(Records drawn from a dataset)
────────────────────────────────────────

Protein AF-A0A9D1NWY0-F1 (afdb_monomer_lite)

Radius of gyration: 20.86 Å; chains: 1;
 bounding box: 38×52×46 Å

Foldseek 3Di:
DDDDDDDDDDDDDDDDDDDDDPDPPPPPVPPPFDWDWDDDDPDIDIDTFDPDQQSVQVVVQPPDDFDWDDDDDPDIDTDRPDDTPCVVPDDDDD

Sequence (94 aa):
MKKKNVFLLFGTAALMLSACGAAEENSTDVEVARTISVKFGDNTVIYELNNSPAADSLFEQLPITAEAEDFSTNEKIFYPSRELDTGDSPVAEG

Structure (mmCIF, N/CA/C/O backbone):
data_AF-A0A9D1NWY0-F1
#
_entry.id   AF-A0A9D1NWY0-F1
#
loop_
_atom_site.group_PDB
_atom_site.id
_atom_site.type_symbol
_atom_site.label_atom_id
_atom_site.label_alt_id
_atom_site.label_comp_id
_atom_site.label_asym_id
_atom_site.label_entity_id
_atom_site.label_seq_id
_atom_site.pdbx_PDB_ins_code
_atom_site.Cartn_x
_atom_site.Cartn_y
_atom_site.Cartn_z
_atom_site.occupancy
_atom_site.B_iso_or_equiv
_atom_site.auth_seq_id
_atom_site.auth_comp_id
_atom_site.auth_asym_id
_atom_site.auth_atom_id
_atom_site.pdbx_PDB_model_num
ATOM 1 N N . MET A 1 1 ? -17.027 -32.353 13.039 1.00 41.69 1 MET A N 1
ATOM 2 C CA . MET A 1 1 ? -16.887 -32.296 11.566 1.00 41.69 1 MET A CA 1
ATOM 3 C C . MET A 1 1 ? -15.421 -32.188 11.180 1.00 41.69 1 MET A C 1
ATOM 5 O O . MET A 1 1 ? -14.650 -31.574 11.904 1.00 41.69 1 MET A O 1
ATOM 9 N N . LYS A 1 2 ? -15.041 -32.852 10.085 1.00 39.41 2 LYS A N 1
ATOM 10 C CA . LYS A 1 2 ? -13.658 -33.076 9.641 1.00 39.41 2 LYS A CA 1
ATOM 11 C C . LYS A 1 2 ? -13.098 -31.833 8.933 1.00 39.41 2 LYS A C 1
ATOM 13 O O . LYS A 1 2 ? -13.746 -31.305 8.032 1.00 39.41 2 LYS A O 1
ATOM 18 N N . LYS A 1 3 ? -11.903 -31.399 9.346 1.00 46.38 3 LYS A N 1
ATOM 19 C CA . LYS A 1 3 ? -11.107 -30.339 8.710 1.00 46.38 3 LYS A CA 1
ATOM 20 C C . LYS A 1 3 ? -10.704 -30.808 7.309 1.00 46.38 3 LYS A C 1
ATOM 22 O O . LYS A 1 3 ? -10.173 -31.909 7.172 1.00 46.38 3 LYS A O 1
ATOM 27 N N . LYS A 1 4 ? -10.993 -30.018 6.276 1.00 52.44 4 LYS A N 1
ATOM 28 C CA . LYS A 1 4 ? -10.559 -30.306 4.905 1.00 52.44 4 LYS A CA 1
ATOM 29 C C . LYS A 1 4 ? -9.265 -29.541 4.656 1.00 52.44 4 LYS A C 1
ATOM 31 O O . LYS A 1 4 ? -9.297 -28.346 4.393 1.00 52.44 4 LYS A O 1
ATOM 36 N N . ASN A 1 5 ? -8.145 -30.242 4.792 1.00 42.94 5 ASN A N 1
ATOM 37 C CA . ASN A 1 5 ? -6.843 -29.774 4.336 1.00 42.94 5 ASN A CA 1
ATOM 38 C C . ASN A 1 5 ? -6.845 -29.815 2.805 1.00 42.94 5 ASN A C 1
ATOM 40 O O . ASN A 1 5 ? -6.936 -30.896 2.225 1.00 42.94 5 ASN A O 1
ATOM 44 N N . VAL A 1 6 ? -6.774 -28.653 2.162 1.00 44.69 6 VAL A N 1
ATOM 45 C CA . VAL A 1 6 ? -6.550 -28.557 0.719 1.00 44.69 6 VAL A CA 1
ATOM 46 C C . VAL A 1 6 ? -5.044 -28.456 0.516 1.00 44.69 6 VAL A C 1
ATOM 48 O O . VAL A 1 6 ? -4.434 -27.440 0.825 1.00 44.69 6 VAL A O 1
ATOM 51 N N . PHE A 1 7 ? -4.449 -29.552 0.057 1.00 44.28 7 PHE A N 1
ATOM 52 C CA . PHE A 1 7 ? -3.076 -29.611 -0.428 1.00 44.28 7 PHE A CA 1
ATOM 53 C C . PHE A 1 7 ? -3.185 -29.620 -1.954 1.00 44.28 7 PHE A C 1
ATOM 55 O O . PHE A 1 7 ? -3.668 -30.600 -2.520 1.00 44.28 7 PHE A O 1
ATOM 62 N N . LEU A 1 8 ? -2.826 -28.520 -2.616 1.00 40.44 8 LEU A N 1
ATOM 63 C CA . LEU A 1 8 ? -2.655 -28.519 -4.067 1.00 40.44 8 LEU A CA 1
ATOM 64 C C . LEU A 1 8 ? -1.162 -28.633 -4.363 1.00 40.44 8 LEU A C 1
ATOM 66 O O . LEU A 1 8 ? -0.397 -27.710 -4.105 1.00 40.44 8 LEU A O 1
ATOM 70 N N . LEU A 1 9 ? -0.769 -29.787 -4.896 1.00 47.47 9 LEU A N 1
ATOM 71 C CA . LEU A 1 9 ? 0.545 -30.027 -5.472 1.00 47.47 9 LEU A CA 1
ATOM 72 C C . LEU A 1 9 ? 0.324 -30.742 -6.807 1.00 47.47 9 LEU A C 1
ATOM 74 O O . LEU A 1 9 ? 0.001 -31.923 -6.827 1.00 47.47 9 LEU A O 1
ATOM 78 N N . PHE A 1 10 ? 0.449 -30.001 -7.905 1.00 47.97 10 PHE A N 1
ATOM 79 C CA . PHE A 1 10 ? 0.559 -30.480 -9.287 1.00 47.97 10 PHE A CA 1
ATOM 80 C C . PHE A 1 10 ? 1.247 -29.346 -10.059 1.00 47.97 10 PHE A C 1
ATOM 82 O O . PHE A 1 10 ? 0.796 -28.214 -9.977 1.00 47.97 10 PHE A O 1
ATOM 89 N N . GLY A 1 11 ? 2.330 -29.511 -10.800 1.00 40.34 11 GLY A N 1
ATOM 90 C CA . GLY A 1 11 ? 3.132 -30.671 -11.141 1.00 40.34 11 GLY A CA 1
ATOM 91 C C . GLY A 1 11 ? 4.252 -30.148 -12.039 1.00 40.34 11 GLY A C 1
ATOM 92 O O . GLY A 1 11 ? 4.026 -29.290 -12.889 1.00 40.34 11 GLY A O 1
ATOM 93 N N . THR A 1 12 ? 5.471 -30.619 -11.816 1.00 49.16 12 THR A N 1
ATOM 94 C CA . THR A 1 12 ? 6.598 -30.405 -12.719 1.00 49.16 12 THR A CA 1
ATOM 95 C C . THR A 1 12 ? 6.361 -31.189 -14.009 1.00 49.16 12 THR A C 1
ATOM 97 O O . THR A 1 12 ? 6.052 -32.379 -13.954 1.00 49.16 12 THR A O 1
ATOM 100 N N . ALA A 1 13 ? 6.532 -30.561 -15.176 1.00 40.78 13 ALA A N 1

────────────────────────────────────────

Repeat, word for word, every line above.

RESULT OF THE TASK:
Protein AF-A0A9D1NWY0-F1 (afdb_monomer_lite)

Radius of gyration: 20.86 Å; chains: 1;
 bounding box: 38×52×46 Å

Foldseek 3Di:
DDDDDDDDDDDDDDDDDDDDDPDPPPPPVPPPFDWDWDDDDPDIDIDTFDPDQQSVQVVVQPPDDFDWDDDDDPDIDTDRPDDTPCVVPDDDDD

Sequence (94 aa):
MKKKNVFLLFGTAALMLSACGAAEENSTDVEVARTISVKFGDNTVIYELNNSPAADSLFEQLPITAEAEDFSTNEKIFYPSRELDTGDSPVAEG

Structure (mmCIF, N/CA/C/O backbone):
data_AF-A0A9D1NWY0-F1
#
_entry.id   AF-A0A9D1NWY0-F1
#
loop_
_atom_site.group_PDB
_atom_site.id
_atom_site.type_symbol
_atom_site.label_atom_id
_atom_site.label_alt_id
_atom_site.label_comp_id
_atom_site.label_asym_id
_atom_site.label_entity_id
_atom_site.label_seq_id
_atom_site.pdbx_PDB_ins_code
_atom_site.Cartn_x
_atom_site.Cartn_y
_atom_site.Cartn_z
_atom_site.occupancy
_atom_site.B_iso_or_equiv
_atom_site.auth_seq_id
_atom_site.auth_comp_id
_atom_site.auth_asym_id
_atom_site.auth_atom_id
_atom_site.pdbx_PDB_model_num
ATOM 1 N N . MET A 1 1 ? -17.027 -32.353 13.039 1.00 41.69 1 MET A N 1
ATOM 2 C CA . MET A 1 1 ? -16.887 -32.296 11.566 1.00 41.69 1 MET A CA 1
ATOM 3 C C . MET A 1 1 ? -15.421 -32.188 11.180 1.00 41.69 1 MET A C 1
ATOM 5 O O . MET A 1 1 ? -14.650 -31.574 11.904 1.00 41.69 1 MET A O 1
ATOM 9 N N . LYS A 1 2 ? -15.041 -32.852 10.085 1.00 39.41 2 LYS A N 1
ATOM 10 C CA . LYS A 1 2 ? -13.658 -33.076 9.641 1.00 39.41 2 LYS A CA 1
ATOM 11 C C . LYS A 1 2 ? -13.098 -31.833 8.933 1.00 39.41 2 LYS A C 1
ATOM 13 O O . LYS A 1 2 ? -13.746 -31.305 8.032 1.00 39.41 2 LYS A O 1
ATOM 18 N N . LYS A 1 3 ? -11.903 -31.399 9.346 1.00 46.38 3 LYS A N 1
ATOM 19 C CA . LYS A 1 3 ? -11.107 -30.339 8.710 1.00 46.38 3 LYS A CA 1
ATOM 20 C C . LYS A 1 3 ? -10.704 -30.808 7.309 1.00 46.38 3 LYS A C 1
ATOM 22 O O . LYS A 1 3 ? -10.173 -31.909 7.172 1.00 46.38 3 LYS A O 1
ATOM 27 N N . LYS A 1 4 ? -10.993 -30.018 6.276 1.00 52.44 4 LYS A N 1
ATOM 28 C CA . LYS A 1 4 ? -10.559 -30.306 4.905 1.00 52.44 4 LYS A CA 1
ATOM 29 C C . LYS A 1 4 ? -9.265 -29.541 4.656 1.00 52.44 4 LYS A C 1
ATOM 31 O O . LYS A 1 4 ? -9.297 -28.346 4.393 1.00 52.44 4 LYS A O 1
ATOM 36 N N . ASN A 1 5 ? -8.145 -30.242 4.792 1.00 42.94 5 ASN A N 1
ATOM 37 C CA . ASN A 1 5 ? -6.843 -29.774 4.336 1.00 42.94 5 ASN A CA 1
ATOM 38 C C . ASN A 1 5 ? -6.845 -29.815 2.805 1.00 42.94 5 ASN A C 1
ATOM 40 O O . ASN A 1 5 ? -6.936 -30.896 2.225 1.00 42.94 5 ASN A O 1
ATOM 44 N N . VAL A 1 6 ? -6.774 -28.653 2.162 1.00 44.69 6 VAL A N 1
ATOM 45 C CA . VAL A 1 6 ? -6.550 -28.557 0.719 1.00 44.69 6 VAL A CA 1
ATOM 46 C C . VAL A 1 6 ? -5.044 -28.456 0.516 1.00 44.69 6 VAL A C 1
ATOM 48 O O . VAL A 1 6 ? -4.434 -27.440 0.825 1.00 44.69 6 VAL A O 1
ATOM 51 N N . PHE A 1 7 ? -4.449 -29.552 0.057 1.00 44.28 7 PHE A N 1
ATOM 52 C CA . PHE A 1 7 ? -3.076 -29.611 -0.428 1.00 44.28 7 PHE A CA 1
ATOM 53 C C . PHE A 1 7 ? -3.185 -29.620 -1.954 1.00 44.28 7 PHE A C 1
ATOM 55 O O . PHE A 1 7 ? -3.668 -30.600 -2.520 1.00 44.28 7 PHE A O 1
ATOM 62 N N . LEU A 1 8 ? -2.826 -28.520 -2.616 1.00 40.44 8 LEU A N 1
ATOM 63 C CA . LEU A 1 8 ? -2.655 -28.519 -4.067 1.00 40.44 8 LEU A CA 1
ATOM 64 C C . LEU A 1 8 ? -1.162 -28.633 -4.363 1.00 40.44 8 LEU A C 1
ATOM 66 O O . LEU A 1 8 ? -0.397 -27.710 -4.105 1.00 40.44 8 LEU A O 1
ATOM 70 N N . LEU A 1 9 ? -0.769 -29.787 -4.896 1.00 47.47 9 LEU A N 1
ATOM 71 C CA . LEU A 1 9 ? 0.545 -30.027 -5.472 1.00 47.47 9 LEU A CA 1
ATOM 72 C C . LEU A 1 9 ? 0.324 -30.742 -6.807 1.00 47.47 9 LEU A C 1
ATOM 74 O O . LEU A 1 9 ? 0.001 -31.923 -6.827 1.00 47.47 9 LEU A O 1
ATOM 78 N N . PHE A 1 10 ? 0.449 -30.001 -7.905 1.00 47.97 10 PHE A N 1
ATOM 79 C CA . PHE A 1 10 ? 0.559 -30.480 -9.287 1.00 47.97 10 PHE A CA 1
ATOM 80 C C . PHE A 1 10 ? 1.247 -29.346 -10.059 1.00 47.97 10 PHE A C 1
ATOM 82 O O . PHE A 1 10 ? 0.796 -28.214 -9.977 1.00 47.97 10 PHE A O 1
ATOM 89 N N . GLY A 1 11 ? 2.330 -29.511 -10.800 1.00 40.34 11 GLY A N 1
ATOM 90 C CA . GLY A 1 11 ? 3.132 -30.671 -11.141 1.00 40.34 11 GLY A CA 1
ATOM 91 C C . GLY A 1 11 ? 4.252 -30.148 -12.039 1.00 40.34 11 GLY A C 1
ATOM 92 O O . GLY A 1 11 ? 4.026 -29.290 -12.889 1.00 40.34 11 GLY A O 1
ATOM 93 N N . THR A 1 12 ? 5.471 -30.619 -11.816 1.00 49.16 12 THR A N 1
ATOM 94 C CA . THR A 1 12 ? 6.598 -30.405 -12.719 1.00 49.16 12 THR A CA 1
ATOM 95 C C . THR A 1 12 ? 6.361 -31.189 -14.009 1.00 49.16 12 THR A C 1
ATOM 97 O O . THR A 1 12 ? 6.052 -32.379 -13.954 1.00 49.16 12 THR A O 1
ATOM 100 N N . ALA A 1 13 ? 6.532 -30.561 -15.176 1.00 40.78 13 ALA A N 1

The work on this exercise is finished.